Task instructions – All lines up to and including the one that contains "Mean predicted aligned error: 11.67 Å" are to be transcribed exactly, starting from the first line of the records.

Recorded data –
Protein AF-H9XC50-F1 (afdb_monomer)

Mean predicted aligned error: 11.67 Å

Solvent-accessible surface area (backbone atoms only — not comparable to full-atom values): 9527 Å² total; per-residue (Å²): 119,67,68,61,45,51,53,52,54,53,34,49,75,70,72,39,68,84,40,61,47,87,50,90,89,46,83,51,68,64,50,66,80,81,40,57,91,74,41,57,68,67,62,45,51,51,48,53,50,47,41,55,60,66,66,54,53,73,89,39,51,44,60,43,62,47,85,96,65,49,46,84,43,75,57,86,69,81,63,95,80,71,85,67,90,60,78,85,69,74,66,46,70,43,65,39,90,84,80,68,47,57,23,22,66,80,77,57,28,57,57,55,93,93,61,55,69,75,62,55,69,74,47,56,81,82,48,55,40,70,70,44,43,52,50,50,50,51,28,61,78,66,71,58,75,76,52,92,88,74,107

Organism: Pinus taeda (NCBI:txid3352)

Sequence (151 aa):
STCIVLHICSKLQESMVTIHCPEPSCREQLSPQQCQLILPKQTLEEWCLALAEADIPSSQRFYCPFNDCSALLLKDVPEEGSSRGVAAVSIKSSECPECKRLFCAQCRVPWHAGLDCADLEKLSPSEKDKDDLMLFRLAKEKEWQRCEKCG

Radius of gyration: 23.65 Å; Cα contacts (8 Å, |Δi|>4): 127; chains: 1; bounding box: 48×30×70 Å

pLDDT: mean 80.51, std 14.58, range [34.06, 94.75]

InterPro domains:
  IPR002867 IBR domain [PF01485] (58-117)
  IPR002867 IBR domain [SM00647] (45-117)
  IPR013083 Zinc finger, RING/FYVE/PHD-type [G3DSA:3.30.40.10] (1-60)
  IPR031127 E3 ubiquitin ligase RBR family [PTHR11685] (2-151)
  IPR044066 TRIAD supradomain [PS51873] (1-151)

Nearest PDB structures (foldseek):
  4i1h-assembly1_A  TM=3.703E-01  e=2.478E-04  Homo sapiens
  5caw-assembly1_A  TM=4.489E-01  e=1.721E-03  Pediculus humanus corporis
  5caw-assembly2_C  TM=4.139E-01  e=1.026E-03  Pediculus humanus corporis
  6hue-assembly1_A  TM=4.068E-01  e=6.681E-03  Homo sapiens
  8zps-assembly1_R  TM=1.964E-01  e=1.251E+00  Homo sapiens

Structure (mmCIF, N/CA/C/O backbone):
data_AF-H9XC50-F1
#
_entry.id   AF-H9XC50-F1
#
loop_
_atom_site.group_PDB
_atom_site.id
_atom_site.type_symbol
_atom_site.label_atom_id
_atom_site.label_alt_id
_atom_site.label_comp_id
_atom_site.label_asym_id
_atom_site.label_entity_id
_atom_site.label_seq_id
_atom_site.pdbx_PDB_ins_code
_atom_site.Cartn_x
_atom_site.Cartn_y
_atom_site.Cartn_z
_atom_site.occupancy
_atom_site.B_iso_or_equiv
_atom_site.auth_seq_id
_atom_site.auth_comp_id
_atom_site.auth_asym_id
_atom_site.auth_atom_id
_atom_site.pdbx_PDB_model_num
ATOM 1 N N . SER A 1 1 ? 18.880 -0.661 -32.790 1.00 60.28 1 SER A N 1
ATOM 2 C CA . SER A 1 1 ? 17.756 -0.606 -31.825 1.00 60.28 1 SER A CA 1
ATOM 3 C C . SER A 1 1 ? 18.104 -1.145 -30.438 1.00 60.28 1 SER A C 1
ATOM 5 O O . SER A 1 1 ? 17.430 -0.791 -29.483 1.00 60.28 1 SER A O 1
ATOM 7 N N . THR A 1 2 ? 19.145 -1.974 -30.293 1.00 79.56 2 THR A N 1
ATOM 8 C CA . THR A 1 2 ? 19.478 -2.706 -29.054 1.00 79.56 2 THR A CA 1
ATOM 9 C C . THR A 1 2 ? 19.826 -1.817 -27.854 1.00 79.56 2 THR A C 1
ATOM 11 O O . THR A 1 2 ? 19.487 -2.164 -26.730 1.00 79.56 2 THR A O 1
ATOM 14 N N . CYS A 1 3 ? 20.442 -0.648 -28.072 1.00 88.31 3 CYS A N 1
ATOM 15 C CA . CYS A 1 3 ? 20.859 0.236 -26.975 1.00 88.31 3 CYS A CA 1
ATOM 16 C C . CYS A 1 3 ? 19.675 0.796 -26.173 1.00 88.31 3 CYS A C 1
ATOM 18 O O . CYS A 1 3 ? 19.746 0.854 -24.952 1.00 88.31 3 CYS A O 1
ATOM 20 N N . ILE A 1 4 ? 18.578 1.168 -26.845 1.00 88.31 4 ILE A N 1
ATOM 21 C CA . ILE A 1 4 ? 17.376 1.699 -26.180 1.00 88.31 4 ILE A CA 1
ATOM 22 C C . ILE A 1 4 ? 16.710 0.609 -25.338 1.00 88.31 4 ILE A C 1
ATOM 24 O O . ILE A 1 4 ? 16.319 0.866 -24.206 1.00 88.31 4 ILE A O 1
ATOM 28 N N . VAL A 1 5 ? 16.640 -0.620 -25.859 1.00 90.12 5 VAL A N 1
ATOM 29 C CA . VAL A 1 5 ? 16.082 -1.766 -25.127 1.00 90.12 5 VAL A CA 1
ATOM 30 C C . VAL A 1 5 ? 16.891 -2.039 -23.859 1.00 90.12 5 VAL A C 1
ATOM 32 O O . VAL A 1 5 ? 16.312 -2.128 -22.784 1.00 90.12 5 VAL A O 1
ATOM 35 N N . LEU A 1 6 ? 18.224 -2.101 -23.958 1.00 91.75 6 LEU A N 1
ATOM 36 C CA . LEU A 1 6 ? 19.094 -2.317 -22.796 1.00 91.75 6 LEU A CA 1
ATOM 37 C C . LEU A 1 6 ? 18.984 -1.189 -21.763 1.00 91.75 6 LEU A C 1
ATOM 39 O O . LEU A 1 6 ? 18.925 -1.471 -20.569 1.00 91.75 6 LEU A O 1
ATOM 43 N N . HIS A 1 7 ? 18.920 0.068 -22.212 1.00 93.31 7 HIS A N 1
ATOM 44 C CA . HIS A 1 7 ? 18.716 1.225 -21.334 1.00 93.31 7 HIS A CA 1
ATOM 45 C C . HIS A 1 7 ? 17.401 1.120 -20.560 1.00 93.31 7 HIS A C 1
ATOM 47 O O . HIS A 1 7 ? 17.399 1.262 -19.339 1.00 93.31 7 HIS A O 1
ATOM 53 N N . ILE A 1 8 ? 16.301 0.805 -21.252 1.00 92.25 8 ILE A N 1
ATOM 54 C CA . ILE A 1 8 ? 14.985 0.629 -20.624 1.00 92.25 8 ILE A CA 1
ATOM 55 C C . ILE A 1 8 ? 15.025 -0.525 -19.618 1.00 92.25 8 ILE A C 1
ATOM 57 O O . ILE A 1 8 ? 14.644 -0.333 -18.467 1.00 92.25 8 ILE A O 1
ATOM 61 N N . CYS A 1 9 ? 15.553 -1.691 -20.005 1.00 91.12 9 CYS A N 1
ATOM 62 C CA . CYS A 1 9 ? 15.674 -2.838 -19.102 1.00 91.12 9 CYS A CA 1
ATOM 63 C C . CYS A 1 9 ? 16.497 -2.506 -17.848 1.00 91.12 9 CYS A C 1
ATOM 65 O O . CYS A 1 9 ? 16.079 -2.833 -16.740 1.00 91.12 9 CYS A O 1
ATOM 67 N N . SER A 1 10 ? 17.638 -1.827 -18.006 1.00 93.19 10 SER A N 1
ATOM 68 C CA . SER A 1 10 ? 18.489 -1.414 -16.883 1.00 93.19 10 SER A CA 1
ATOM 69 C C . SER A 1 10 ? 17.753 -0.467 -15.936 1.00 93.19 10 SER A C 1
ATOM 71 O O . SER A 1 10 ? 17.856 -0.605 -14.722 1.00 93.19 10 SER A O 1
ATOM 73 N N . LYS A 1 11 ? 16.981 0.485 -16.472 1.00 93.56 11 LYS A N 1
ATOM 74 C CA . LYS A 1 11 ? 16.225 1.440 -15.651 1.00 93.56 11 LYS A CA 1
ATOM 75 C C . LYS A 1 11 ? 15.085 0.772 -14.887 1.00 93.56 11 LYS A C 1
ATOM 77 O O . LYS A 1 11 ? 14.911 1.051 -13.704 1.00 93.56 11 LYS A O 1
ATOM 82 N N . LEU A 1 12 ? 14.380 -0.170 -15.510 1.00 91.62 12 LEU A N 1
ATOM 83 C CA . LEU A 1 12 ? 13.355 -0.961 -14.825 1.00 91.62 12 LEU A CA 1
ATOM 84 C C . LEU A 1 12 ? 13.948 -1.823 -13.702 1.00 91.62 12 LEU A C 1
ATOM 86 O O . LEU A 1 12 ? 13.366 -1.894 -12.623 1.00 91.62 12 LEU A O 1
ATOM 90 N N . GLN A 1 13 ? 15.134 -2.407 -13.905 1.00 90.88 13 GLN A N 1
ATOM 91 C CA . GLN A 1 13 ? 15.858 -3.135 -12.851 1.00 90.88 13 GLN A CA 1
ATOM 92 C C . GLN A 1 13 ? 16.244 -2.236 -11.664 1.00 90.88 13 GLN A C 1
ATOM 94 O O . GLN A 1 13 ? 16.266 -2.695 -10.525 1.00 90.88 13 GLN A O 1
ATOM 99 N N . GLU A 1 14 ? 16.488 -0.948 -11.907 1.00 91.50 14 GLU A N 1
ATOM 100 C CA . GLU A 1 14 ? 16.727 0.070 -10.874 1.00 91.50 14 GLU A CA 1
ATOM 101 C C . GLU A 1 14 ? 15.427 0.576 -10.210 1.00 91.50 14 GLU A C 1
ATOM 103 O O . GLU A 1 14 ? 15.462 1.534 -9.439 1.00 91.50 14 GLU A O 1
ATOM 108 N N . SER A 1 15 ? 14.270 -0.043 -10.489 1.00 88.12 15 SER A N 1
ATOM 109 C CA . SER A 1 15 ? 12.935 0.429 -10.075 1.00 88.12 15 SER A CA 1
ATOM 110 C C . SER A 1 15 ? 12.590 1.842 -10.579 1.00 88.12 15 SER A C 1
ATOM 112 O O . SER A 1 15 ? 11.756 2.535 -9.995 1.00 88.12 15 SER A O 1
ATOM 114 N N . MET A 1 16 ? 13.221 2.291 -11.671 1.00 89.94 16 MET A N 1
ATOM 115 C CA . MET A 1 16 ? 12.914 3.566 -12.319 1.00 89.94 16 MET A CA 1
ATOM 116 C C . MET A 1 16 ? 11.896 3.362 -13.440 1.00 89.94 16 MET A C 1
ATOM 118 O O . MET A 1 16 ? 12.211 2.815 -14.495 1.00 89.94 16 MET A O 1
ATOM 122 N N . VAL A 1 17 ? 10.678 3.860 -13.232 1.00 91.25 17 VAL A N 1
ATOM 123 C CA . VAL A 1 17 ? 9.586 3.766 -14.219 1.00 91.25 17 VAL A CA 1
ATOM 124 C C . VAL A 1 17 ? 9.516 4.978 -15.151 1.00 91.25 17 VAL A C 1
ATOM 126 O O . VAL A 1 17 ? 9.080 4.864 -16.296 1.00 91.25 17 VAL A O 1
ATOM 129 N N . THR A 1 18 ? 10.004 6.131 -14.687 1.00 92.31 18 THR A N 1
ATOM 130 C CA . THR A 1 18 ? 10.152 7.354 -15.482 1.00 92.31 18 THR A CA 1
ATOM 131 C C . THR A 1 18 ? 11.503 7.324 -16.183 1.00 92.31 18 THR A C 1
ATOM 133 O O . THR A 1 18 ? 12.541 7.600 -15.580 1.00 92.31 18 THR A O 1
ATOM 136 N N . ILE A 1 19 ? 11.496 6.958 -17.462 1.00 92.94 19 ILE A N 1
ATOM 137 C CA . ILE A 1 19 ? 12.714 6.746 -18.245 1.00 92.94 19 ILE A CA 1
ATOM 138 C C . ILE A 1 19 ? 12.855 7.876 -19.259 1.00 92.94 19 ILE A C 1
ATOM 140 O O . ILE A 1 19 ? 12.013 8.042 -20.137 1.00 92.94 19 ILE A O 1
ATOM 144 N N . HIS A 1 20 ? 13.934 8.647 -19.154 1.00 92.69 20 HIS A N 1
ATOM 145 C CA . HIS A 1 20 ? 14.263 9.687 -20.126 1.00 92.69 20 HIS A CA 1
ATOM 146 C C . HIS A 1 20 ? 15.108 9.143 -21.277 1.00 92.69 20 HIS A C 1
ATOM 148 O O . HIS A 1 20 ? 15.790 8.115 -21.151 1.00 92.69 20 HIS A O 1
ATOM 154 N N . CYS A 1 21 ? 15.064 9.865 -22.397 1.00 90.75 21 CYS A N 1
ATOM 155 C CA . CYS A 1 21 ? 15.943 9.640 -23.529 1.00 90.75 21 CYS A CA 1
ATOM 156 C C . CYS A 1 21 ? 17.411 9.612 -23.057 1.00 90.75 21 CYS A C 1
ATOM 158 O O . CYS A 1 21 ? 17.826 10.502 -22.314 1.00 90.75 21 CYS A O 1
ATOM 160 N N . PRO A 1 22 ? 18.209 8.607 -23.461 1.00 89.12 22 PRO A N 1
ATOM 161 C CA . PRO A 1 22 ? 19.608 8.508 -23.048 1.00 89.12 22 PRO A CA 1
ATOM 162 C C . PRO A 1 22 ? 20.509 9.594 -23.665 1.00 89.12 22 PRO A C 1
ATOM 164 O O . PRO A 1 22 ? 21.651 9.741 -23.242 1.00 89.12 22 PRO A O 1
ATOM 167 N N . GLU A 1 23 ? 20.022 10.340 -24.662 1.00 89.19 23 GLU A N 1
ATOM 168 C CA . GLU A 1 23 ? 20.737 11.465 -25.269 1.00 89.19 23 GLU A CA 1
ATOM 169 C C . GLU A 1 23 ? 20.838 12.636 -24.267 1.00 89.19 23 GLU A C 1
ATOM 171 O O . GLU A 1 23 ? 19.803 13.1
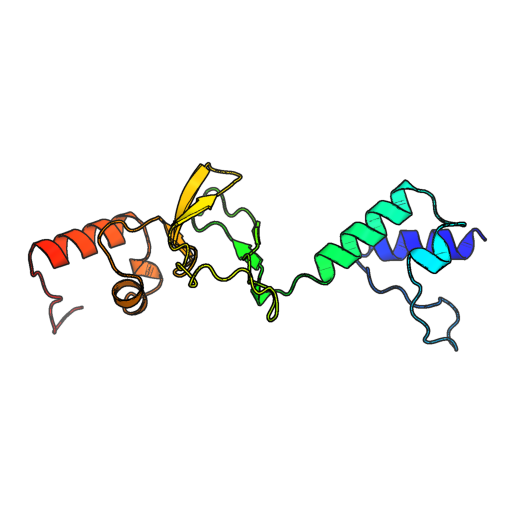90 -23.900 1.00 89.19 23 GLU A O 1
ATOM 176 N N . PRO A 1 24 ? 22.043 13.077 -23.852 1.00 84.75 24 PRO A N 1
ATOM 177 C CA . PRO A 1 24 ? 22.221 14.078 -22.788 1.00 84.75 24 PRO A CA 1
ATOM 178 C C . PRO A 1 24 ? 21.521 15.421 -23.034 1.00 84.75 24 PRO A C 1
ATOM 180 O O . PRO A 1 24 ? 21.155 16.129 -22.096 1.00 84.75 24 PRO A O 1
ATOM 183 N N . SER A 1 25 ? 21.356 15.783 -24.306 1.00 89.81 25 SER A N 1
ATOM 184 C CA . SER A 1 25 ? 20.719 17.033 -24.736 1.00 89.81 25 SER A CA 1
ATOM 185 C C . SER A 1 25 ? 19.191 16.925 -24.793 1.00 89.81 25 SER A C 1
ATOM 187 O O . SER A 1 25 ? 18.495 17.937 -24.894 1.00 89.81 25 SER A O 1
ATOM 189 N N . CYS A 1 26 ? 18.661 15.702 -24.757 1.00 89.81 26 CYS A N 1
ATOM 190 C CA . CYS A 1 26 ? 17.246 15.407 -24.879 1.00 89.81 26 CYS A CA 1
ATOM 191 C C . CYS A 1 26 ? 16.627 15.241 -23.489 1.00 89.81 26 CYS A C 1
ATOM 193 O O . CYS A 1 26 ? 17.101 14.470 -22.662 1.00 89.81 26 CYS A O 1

Written response –
Protein AF-H9XC50-F1 (afdb_monomer)

Mean predicted aligned error: 11.67 Å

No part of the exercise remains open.